Misfire on bond yields
2019 has seen yet another phase of the bond bull market which if we look back has been in play since before the turn of the century. But Japan has not participated as much as you might think due to something of a central planning failure.
The Bank will purchase Japanese government bonds (JGBs) so that 10-year JGB yields will remain at around zero percent. While doing so, the yields may move upward
and downward to some extent mainly depending on developments in economic activity and prices.
That was designed to keep JGB yields down but is currently keeping them up. Ooops! We see that bond yields in Germany and Switzerland have gone deeper into negative territory than in Japan. If we compared benchmark yields they go -0.31% and -0.51% respectively whereas in Japan the ten-year yield is -0.15%.
On the face of it the first quarter of this year showed an improvement as it raised the annual rate of economic or GDP growth to 0.9%. That in itself showed an ongoing problem if 0.9% is better and that is before we get to the fact that the main feature was ominous. You see the quarterly growth rate of 0.6% was mostly ( two-thirds) driven by imports falling faster then exports, which is rather unauspicious for a trading nation.
If we look ahead Friday’s manufacturing PMI report from Markit posted a warning.
June survey data reveals a further loss of momentum
across the manufacturing sector, as signalled by the
headline PMI dropping to a three-month low. Softer
demand in both domestic and international markets
contributed to the sharpest fall in total new orders for
three years. A soft patch for automotive demand…..
The last few words are of course no great surprise but the main point here is the weaker order book. So Japan will be relying on its services sector for any growth. Also there is the issue of the proposed October Consumption Tax hike from 8% to 10% which would weaken the economy further. So we have to suspect it will be delayed yet again.
To my mind the Abenomics experiment never really addressed the main issue for Japan which is one of demographics.
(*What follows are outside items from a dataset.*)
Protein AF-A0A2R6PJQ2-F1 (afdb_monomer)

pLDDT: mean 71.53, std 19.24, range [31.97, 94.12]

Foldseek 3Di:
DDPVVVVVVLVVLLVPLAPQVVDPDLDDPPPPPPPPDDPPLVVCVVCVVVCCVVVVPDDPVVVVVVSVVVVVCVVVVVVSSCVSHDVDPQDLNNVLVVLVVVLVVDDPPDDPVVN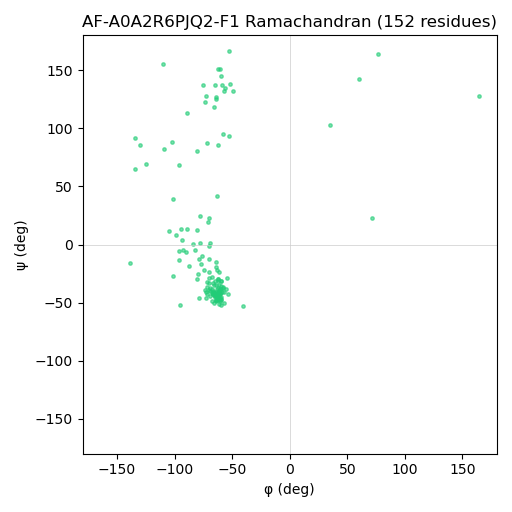VLSVQLSVQCNSPVVPDPPPPCPVVSVVSRPPPPPPPDD

Mean predicted aligned error: 14.06 Å

Secondary structure (DSSP, 8-state):
--HHHHHHHHHHHHHHT-GGG----SS-------PPPPPHHHHHHHHHHHHHHHHT--SHHHHHHHHHHHHHHHHHHHHHHHHHH-S----HHHHHHHHHHHHTTS-TT--HHHHHHHHHHHHHHHH-TT--S-TT-HHHHHHH-S-TTSSS--

Radius of gyration: 22.91 Å; Cα contacts (8 Å, |Δi|>4): 50; chains: 1; bounding box: 59×27×72 Å

Structure (mmCIF, N/CA/C/O backbone):
data_AF-A0A2R6PJQ2-F1
#
_entry.id   AF-A0A2R6PJQ2-F1
#
loop_
_atom_site.group_PDB
_atom_site.id
_atom_site.type_symbol
_atom_site.label_atom_id
_atom_site.label_alt_id
_atom_site.label_comp_id
_atom_site.label_asym_id
_atom_site.label_entity_id
_atom_site.label_seq_id
_atom_site.pdbx_PDB_ins_code
_atom_site.Cartn_x
_atom_site.Cartn_y
_atom_site.Cartn_z
_atom_site.occupancy
_atom_site.B_iso_or_equiv
_atom_site.auth_seq_id
_atom_site.auth_comp_id
_atom_site.auth_asym_id
_atom_site.auth_atom_id
_atom_site.pdbx_PDB_model_num
ATOM 1 N N . MET A 1 1 ? -26.165 -10.448 0.676 1.00 62.47 1 MET A N 1
ATOM 2 C CA . MET A 1 1 ? -25.359 -9.423 -0.012 1.00 62.47 1 MET A CA 1
ATOM 3 C C . MET A 1 1 ? -25.810 -9.424 -1.453 1.00 62.47 1 MET A C 1
ATOM 5 O O . MET A 1 1 ? -25.856 -10.505 -2.027 1.00 62.47 1 MET A O 1
ATOM 9 N N . ASP A 1 2 ? -26.209 -8.270 -1.980 1.00 86.44 2 ASP A N 1
ATOM 10 C CA . ASP A 1 2 ? -26.657 -8.159 -3.369 1.00 86.44 2 ASP A CA 1
ATOM 11 C C . ASP A 1 2 ? -25.455 -8.201 -4.317 1.00 86.44 2 ASP A C 1
ATOM 13 O O . ASP A 1 2 ? -24.434 -7.564 -4.064 1.00 86.44 2 ASP A O 1
ATOM 17 N N . ASP A 1 3 ? -25.583 -8.943 -5.413 1.00 87.19 3 ASP A N 1
ATOM 18 C CA . ASP A 1 3 ? -24.521 -9.139 -6.410 1.00 87.19 3 ASP A CA 1
ATOM 19 C C . ASP A 1 3 ? -24.026 -7.801 -6.993 1.00 87.19 3 ASP A C 1
ATOM 21 O O . ASP A 1 3 ? -22.829 -7.540 -7.062 1.00 87.19 3 ASP A O 1
ATOM 25 N N . ALA A 1 4 ? -24.954 -6.874 -7.256 1.00 89.81 4 ALA A N 1
ATOM 26 C CA . ALA A 1 4 ? -24.642 -5.521 -7.719 1.00 89.81 4 ALA A CA 1
ATOM 27 C C . ALA A 1 4 ? -23.806 -4.704 -6.715 1.00 89.81 4 ALA A C 1
ATOM 29 O O . ALA A 1 4 ? -23.007 -3.858 -7.111 1.00 89.81 4 ALA A O 1
ATOM 30 N N . TYR A 1 5 ? -23.978 -4.943 -5.411 1.00 89.06 5 TYR A N 1
ATOM 31 C CA . TYR A 1 5 ? -23.172 -4.281 -4.387 1.00 89.06 5 TYR A CA 1
ATOM 32 C C . TYR A 1 5 ? -21.740 -4.827 -4.370 1.00 89.06 5 TYR A C 1
ATOM 34 O O . TYR A 1 5 ? -20.792 -4.054 -4.246 1.00 89.06 5 TYR A O 1
ATOM 42 N N . LEU A 1 6 ? -21.576 -6.145 -4.522 1.00 88.75 6 LEU A N 1
ATOM 43 C CA . LEU A 1 6 ? -20.257 -6.776 -4.585 1.00 88.75 6 LEU A CA 1
ATOM 44 C C . LEU A 1 6 ? -19.489 -6.358 -5.842 1.00 88.75 6 LEU A C 1
ATOM 46 O O . LEU A 1 6 ? -18.298 -6.074 -5.747 1.00 88.75 6 LEU A O 1
ATOM 50 N N . ASP A 1 7 ? -20.168 -6.252 -6.982 1.00 90.31 7 ASP A N 1
ATOM 51 C CA . ASP A 1 7 ? -19.573 -5.796 -8.241 1.00 90.31 7 ASP A CA 1
ATOM 52 C C . ASP A 1 7 ? -19.121 -4.324 -8.173 1.00 90.31 7 ASP A C 1
ATOM 54 O O . ASP A 1 7 ? -17.993 -3.977 -8.542 1.00 90.31 7 ASP A O 1
ATOM 58 N N . ALA A 1 8 ? -19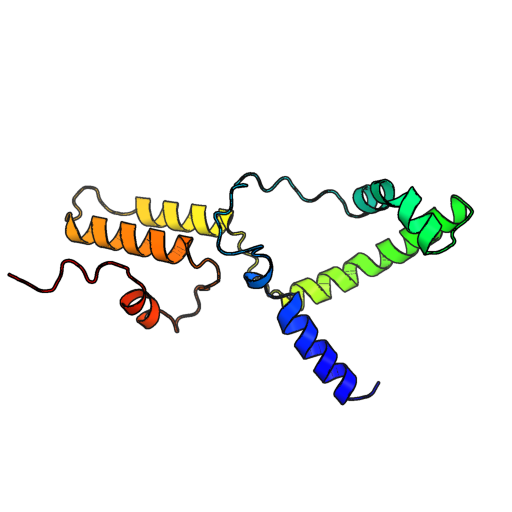.956 -3.456 -7.590 1.00 90.19 8 ALA A N 1
ATOM 59 C CA . ALA A 1 8 ? -19.589 -2.064 -7.336 1.00 90.19 8 ALA A CA 1
ATOM 60 C C . ALA A 1 8 ? -18.386 -1.956 -6.383 1.00 90.19 8 ALA A C 1
ATOM 62 O O . ALA A 1 8 ? -17.458 -1.185 -6.627 1.00 90.19 8 ALA A O 1
ATOM 63 N N . LEU A 1 9 ? -18.371 -2.754 -5.312 1.00 87.25 9 LEU A N 1
ATOM 64 C CA . LEU A 1 9 ? -17.271 -2.781 -4.351 1.00 87.25 9 LEU A CA 1
ATOM 65 C C . LEU A 1 9 ? -15.965 -3.282 -4.987 1.00 87.25 9 LEU A C 1
ATOM 67 O O . LEU A 1 9 ? -14.910 -2.695 -4.758 1.00 87.25 9 LEU A O 1
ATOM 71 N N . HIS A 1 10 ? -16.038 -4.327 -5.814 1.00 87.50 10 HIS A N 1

The population is both ageing and shrinking as this from the Yomiuri Shimbun earlier this month highlights.
The government on Friday released a rough calculation of vital statistics for 2018, revealing that the number of deaths minus births totaled 444,085, exceeding 400,000 for the first time.
The latest numbers on Thursday showed yet another fall in children (0-15) to 12.1% of the population and yet another rise in those over 85 to 4.7%. In many ways the latter is a good thing which is why economics gets called the dismal science. The demographics are weakening as Japan continues to borrow more with a national debt of 238% of GDP.
The size of the national debt is affordable at the moment for two reasons. The first is the low and at times negative level of bond yields. Next Japan has a large amount of private savings to offset the debt. The rub is that those savings are a buffer against the demographic issue and there is another problem with Abenomics which I have feared all along. Let me hand you over to a new research paper from the Bank of Japan.
The reversal interest rate is the rate at which accommodative monetary policy
reverses and becomes contractionary for lending. Its determinants are 1) banks’
fixed-income holdings, 2) the strictness of capital constraints, 3) the degree of passthrough to deposit rates, and 4) the initial capitalization of banks.
So it looks like they are beginning to agree with me that so-called stimulus can turn out to be contractionary and there is more.
The reversal interest rate creeps up over time, making steep but short rate cuts preferable to “low for long” interest rate environments.
Exactly the reverse of what Japan has employed and we seem set to copy.